In July 2018, a family of five settled in their new home in Nantes, France. This event was far from trivial. In fact, it was a first worldwide: living in 3D-printed social housing. Is the affordable real estate sector entering a new era after prefab architecture? The two approaches use almost the same logistics, as structural elements are manufactured off-site. In addition, XL 3D printing allows greater formal freedom to industrialized and affordable architecture while reducing the home’s environmental impact.
3D Printing for Responsible Energy Consumption
The house in Nantes, measuring 95 sq. m, was named Yhnova. It has five rooms and is characterized by its organic design and clean lines. Designed as part of the BatiPrint3DTM project, construction began during the Nantes Digital Week in September 2017. Several university and government partners, including the Laboratory of Digital Sciences of Nantes, LS2N (University of Nantes, CNRS, Ecole Centrale, Inria, IMT Atlantique) and the Research Institute in Civil Engineering and Mechanics, GeM (University of Nantes, CNRS, Ecole Centrale) launched this experiment to offer “housing that is affordable, adaptable to the terrain, quickly built and energy efficient,” according to their website.
BatiPrint3DTM is also the name of a design and construction technology sitting at the crossroads of civil engineering and robotics. In addition to the speed and precision in constructing the walls, 3D printing helped create an energy-positive habitat at a lower cost. In this regard, the team estimates that the walls will contribute to “heat savings of around 50%.” What is more, the house cost “approximately 200,000 euros, 20% less than a similar sized construction, built in a conventional manner,” according to an article in Business Insider.
Drawings and Manufacturing
The walls were built inside a hangar.
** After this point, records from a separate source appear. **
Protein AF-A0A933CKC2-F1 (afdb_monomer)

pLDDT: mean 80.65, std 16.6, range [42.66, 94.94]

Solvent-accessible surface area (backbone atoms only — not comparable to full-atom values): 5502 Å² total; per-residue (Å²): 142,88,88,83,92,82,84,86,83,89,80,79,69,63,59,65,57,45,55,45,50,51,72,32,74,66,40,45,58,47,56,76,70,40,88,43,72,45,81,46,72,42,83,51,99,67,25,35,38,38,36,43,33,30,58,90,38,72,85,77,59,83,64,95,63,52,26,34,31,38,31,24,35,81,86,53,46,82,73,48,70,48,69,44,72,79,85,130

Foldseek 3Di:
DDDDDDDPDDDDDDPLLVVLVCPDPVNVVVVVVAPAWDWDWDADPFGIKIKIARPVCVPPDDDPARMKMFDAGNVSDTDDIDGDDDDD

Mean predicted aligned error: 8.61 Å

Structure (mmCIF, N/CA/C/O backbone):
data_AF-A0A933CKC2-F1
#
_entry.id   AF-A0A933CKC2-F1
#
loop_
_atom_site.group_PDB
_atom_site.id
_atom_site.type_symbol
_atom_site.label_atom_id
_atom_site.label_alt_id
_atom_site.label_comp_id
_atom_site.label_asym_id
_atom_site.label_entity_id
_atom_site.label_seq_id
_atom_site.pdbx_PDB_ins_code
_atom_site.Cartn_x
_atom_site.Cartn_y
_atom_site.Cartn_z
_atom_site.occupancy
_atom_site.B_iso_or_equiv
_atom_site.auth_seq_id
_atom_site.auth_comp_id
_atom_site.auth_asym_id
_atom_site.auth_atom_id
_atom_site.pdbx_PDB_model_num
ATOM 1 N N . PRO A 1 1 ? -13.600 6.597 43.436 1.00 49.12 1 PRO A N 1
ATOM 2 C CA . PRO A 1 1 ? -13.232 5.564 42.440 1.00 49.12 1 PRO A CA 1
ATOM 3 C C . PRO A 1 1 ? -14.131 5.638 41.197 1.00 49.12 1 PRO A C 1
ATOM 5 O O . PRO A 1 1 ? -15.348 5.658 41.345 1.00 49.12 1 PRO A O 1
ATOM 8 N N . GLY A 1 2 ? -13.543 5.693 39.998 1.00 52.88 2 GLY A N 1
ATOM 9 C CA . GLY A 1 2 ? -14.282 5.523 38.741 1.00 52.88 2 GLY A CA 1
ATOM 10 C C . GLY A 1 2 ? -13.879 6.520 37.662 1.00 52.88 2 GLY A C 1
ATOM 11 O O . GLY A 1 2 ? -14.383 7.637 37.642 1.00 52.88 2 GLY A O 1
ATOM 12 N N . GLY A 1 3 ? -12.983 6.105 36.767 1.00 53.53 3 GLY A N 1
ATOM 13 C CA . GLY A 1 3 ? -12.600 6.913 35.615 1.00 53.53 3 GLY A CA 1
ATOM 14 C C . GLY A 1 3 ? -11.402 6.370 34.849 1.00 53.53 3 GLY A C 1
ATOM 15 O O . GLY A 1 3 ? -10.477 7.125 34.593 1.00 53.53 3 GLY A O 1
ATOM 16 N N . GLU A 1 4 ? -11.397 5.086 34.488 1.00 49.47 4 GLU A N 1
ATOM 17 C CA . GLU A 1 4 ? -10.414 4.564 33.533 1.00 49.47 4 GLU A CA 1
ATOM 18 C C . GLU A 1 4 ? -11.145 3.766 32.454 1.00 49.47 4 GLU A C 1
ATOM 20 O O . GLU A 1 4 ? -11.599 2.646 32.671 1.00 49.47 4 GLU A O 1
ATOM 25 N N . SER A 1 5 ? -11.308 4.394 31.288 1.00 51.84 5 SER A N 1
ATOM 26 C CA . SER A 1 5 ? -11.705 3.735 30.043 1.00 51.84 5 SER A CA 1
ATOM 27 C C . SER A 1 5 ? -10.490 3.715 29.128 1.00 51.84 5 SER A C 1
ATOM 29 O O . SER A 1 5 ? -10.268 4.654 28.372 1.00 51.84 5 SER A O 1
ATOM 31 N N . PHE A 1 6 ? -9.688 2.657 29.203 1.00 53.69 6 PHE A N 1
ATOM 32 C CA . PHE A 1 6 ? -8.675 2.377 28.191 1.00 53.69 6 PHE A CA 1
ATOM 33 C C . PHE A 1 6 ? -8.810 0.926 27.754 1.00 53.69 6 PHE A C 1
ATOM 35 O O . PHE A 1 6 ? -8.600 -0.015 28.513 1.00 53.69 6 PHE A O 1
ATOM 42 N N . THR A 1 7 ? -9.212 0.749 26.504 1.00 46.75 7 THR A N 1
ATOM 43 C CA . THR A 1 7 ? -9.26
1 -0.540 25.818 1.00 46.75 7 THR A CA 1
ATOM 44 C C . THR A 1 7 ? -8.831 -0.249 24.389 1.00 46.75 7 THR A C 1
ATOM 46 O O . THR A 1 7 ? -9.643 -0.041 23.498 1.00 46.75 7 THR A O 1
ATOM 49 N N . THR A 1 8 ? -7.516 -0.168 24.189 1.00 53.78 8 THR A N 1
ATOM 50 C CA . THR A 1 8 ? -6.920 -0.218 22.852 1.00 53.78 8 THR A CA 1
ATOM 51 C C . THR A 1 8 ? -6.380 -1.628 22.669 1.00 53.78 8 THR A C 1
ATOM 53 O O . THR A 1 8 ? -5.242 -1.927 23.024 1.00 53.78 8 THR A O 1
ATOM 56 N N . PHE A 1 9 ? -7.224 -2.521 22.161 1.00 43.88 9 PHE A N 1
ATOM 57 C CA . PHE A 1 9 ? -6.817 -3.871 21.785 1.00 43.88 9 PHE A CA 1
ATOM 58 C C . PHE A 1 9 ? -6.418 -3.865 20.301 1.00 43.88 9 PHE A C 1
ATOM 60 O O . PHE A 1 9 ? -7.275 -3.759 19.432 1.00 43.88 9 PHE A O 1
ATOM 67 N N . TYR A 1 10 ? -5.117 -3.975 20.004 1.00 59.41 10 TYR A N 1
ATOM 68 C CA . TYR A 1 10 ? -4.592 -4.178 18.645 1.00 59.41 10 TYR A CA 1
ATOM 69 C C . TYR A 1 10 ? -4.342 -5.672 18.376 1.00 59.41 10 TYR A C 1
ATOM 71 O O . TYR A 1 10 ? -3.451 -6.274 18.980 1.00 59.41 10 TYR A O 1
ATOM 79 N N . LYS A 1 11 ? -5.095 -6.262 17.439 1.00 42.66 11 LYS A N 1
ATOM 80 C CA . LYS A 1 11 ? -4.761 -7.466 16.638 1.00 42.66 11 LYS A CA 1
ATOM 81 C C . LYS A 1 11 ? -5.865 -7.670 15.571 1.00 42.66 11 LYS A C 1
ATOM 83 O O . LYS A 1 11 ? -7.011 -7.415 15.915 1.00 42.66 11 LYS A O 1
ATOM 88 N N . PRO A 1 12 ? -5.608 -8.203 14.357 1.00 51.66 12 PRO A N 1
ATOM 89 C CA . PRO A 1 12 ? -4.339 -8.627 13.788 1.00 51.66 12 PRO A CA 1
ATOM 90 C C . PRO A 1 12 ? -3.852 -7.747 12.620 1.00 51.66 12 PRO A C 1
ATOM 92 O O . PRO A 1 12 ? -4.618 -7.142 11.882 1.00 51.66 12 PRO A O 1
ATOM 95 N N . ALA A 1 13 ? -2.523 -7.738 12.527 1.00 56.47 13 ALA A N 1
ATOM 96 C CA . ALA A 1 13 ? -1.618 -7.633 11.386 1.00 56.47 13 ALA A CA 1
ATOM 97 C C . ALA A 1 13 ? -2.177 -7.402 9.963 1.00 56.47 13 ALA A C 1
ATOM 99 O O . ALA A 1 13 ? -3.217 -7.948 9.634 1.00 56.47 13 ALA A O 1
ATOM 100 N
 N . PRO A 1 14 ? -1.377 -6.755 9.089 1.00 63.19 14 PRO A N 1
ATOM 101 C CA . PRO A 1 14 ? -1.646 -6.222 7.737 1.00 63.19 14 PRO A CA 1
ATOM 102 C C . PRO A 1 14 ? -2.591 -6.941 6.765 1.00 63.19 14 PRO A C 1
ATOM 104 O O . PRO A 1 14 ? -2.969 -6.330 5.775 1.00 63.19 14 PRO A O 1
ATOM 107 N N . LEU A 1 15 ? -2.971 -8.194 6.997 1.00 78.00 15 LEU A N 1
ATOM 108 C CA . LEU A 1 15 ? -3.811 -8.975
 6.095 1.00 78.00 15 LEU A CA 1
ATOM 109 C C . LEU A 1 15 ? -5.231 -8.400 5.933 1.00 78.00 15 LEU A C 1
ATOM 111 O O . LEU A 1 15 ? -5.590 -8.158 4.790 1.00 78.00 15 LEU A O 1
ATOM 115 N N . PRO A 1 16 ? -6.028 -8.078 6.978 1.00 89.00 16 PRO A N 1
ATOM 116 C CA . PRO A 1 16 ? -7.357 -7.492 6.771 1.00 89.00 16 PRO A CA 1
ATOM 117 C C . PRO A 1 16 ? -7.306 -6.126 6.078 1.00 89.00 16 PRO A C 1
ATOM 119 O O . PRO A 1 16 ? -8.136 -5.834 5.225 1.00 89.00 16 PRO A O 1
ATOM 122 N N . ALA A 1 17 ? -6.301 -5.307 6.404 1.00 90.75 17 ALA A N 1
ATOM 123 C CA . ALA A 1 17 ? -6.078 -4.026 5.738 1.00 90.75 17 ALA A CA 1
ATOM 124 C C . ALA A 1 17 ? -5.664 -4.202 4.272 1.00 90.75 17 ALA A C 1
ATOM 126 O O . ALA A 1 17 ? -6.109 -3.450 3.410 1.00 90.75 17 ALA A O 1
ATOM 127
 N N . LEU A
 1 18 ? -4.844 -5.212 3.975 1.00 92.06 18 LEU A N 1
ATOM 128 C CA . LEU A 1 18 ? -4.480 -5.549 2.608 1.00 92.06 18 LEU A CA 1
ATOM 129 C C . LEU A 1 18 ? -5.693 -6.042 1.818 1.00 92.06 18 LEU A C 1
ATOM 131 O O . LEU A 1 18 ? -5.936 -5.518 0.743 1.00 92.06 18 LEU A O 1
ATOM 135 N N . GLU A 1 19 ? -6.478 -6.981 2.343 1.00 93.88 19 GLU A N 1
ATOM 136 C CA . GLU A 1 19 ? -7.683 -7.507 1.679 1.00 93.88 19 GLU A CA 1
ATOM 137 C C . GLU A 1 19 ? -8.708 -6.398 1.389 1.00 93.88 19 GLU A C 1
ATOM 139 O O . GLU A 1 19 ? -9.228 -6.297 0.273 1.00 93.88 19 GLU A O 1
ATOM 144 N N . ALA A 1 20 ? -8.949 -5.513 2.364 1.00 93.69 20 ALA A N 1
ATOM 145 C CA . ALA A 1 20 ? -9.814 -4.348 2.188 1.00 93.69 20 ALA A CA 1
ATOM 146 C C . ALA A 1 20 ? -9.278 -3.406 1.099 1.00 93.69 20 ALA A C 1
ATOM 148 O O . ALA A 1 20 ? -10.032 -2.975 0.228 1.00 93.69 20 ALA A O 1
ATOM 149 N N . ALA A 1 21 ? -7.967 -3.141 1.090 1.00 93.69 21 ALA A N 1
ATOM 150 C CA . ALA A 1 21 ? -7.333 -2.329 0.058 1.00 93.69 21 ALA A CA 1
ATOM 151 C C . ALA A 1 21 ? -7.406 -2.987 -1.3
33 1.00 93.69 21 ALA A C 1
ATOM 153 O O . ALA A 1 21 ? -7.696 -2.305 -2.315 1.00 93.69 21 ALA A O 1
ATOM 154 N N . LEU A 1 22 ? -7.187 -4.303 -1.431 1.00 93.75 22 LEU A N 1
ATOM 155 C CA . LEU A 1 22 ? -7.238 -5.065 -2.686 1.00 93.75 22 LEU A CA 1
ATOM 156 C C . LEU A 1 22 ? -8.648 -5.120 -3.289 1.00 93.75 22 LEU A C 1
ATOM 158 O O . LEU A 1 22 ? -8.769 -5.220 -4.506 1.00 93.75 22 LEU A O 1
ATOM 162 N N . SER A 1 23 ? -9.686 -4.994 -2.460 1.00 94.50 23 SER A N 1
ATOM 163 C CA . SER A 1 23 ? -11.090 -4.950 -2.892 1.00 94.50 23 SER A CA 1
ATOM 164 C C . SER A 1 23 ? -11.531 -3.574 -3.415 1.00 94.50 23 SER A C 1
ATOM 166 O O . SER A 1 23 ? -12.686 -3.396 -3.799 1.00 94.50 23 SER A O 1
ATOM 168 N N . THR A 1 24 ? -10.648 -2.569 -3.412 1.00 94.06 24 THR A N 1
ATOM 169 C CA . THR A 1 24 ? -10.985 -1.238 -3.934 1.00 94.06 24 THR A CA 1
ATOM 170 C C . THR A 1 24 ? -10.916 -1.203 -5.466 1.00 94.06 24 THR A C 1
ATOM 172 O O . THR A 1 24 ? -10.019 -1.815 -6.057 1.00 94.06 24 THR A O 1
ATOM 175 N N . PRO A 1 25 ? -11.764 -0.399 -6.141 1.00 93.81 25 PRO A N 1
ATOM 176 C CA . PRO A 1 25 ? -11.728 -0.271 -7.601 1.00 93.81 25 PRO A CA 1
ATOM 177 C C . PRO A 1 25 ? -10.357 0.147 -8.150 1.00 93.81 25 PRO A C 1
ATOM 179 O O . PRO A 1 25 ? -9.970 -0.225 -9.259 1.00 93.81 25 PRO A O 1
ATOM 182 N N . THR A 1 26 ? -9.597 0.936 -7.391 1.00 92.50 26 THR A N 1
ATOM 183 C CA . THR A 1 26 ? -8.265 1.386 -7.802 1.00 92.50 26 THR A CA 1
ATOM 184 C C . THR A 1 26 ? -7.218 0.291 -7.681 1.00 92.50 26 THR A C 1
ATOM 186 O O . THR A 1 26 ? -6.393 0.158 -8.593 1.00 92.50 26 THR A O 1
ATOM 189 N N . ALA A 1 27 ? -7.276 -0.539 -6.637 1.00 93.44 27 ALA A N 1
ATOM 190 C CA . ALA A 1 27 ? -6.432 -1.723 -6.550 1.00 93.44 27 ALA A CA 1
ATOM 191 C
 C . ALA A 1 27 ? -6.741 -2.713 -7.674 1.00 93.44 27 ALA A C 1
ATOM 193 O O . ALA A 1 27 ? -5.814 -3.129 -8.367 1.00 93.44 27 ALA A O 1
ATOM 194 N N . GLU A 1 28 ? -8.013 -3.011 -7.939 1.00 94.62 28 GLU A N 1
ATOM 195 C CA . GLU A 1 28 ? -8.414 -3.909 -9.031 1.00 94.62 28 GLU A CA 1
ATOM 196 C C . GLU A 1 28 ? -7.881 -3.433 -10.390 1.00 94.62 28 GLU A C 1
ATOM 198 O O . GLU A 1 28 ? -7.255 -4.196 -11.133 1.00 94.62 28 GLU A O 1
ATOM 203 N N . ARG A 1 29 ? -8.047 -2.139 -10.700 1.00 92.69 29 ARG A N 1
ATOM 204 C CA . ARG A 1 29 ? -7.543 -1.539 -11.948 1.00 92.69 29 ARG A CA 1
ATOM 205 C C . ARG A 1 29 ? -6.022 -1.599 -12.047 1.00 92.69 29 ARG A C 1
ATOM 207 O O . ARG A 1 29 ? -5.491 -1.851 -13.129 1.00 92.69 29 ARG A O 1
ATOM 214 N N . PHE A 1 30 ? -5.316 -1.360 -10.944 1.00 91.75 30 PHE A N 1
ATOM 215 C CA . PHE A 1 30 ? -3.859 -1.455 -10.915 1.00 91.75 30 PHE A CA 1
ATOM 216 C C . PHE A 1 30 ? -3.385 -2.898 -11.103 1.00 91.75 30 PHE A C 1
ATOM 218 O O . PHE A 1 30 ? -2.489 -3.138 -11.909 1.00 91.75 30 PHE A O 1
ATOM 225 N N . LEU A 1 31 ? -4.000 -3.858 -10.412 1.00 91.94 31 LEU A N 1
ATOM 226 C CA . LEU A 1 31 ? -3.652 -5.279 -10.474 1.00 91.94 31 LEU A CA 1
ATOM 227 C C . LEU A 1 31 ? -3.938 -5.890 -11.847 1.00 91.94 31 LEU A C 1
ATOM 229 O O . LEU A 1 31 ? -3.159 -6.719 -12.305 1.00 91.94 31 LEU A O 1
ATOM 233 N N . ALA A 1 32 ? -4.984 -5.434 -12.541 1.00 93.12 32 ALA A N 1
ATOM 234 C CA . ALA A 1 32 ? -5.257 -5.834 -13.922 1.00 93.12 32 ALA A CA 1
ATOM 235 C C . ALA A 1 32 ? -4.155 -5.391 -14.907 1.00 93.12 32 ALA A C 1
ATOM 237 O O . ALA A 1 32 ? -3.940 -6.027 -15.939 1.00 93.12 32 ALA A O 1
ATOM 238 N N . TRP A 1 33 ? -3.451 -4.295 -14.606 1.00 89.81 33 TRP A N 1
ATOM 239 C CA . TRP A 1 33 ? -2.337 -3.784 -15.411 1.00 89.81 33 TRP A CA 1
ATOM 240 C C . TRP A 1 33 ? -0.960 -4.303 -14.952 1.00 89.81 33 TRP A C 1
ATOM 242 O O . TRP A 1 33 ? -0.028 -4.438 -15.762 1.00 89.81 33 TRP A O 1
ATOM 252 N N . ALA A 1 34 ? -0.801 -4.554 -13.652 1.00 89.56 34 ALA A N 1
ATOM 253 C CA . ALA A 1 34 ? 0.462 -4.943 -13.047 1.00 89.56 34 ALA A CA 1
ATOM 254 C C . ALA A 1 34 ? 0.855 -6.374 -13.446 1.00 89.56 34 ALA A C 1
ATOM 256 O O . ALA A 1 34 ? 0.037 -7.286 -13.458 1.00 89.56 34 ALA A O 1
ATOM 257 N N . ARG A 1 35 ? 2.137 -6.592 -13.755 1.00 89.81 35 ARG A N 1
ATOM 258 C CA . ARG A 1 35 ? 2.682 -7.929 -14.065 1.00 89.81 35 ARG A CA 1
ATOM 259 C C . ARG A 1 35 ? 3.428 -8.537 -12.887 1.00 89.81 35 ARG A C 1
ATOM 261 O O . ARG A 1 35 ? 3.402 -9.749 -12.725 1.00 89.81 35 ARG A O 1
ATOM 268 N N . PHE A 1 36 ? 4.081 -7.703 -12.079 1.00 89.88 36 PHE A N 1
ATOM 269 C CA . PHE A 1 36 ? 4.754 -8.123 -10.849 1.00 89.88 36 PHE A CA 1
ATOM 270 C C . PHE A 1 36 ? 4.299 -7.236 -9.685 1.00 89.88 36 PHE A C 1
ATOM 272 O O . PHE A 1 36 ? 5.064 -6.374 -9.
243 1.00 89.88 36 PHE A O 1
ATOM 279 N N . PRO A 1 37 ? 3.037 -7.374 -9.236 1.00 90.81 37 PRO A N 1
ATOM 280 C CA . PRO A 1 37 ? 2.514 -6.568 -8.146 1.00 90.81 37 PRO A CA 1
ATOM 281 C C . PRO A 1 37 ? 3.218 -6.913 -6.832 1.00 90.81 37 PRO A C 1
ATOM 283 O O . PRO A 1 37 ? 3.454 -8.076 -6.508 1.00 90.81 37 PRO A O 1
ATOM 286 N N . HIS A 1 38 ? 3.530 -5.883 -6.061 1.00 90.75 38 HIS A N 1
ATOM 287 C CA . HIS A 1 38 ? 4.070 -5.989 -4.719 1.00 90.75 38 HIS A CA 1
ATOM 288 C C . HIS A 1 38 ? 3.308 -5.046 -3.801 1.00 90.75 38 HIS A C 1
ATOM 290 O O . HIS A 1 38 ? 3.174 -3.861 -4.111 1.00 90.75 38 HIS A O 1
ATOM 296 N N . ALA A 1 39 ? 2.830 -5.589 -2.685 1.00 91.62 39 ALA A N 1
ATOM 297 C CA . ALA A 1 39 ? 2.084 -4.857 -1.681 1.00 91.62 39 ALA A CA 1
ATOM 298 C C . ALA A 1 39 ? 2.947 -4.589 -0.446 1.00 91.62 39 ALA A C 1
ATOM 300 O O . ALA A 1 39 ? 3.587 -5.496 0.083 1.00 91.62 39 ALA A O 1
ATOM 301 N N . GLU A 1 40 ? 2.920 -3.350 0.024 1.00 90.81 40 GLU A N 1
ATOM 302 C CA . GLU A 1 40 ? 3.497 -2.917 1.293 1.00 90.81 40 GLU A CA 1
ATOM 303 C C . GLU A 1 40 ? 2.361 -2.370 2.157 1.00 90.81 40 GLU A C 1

A polyarticulated robot layered a triple-wall insulating and structuring formwork, creating the external walls of the house. The walls consist of two layers of polyurethane foam serving as formwork to a third layer of concrete. The expansive foam provides internal and external thermal insulation. The robotic printer operates with the additive manufacturing method and the material extrusion process.
Two steps made it possible to build a digital model of the house. The first was to draw the geometric representation of the architecture. This work was done by the TICA architectural firm. Thanks to the technical features of BatiPrint3DTM, the creators were able to play around with the inside-outside relationship, offering a view of the landscape without disrupting the wooded area. “The rooms of the home actually span between the trees, at a sufficient distance to preserve the root network, and are interconnected by long curved walls defining a large central living space open to the wooded area,” says TICA architect Charles Coiffier.
The second step was to design a digital model called Building Information Modeling (BIM). The model “brings together all the functional and physical characteristics of the house,” as shown in the following video (in French only). BIM “allows researchers to define the robot commands and trajectories”.
During construction, the printer was moving along the slab of the construction shelter following a laser sensor connected to the BIM mode. The printing process lasted 54 hours. The team then spent four months completing the roof construction and installing doors and windows. Yhnova is equipped with home automation technologies and detectors to evaluate and analyze the behaviour of the materials, and thermal and acoustic quality during the first year of occupation.
In addition to monitoring, the scientific project will continue experimenting with other constraints. In fact, LS2N and GeM wish to explore new avenues by adapting the BatiPrint3DTM technology to the construction of two-storey habitats, the use of biobased materials, etc.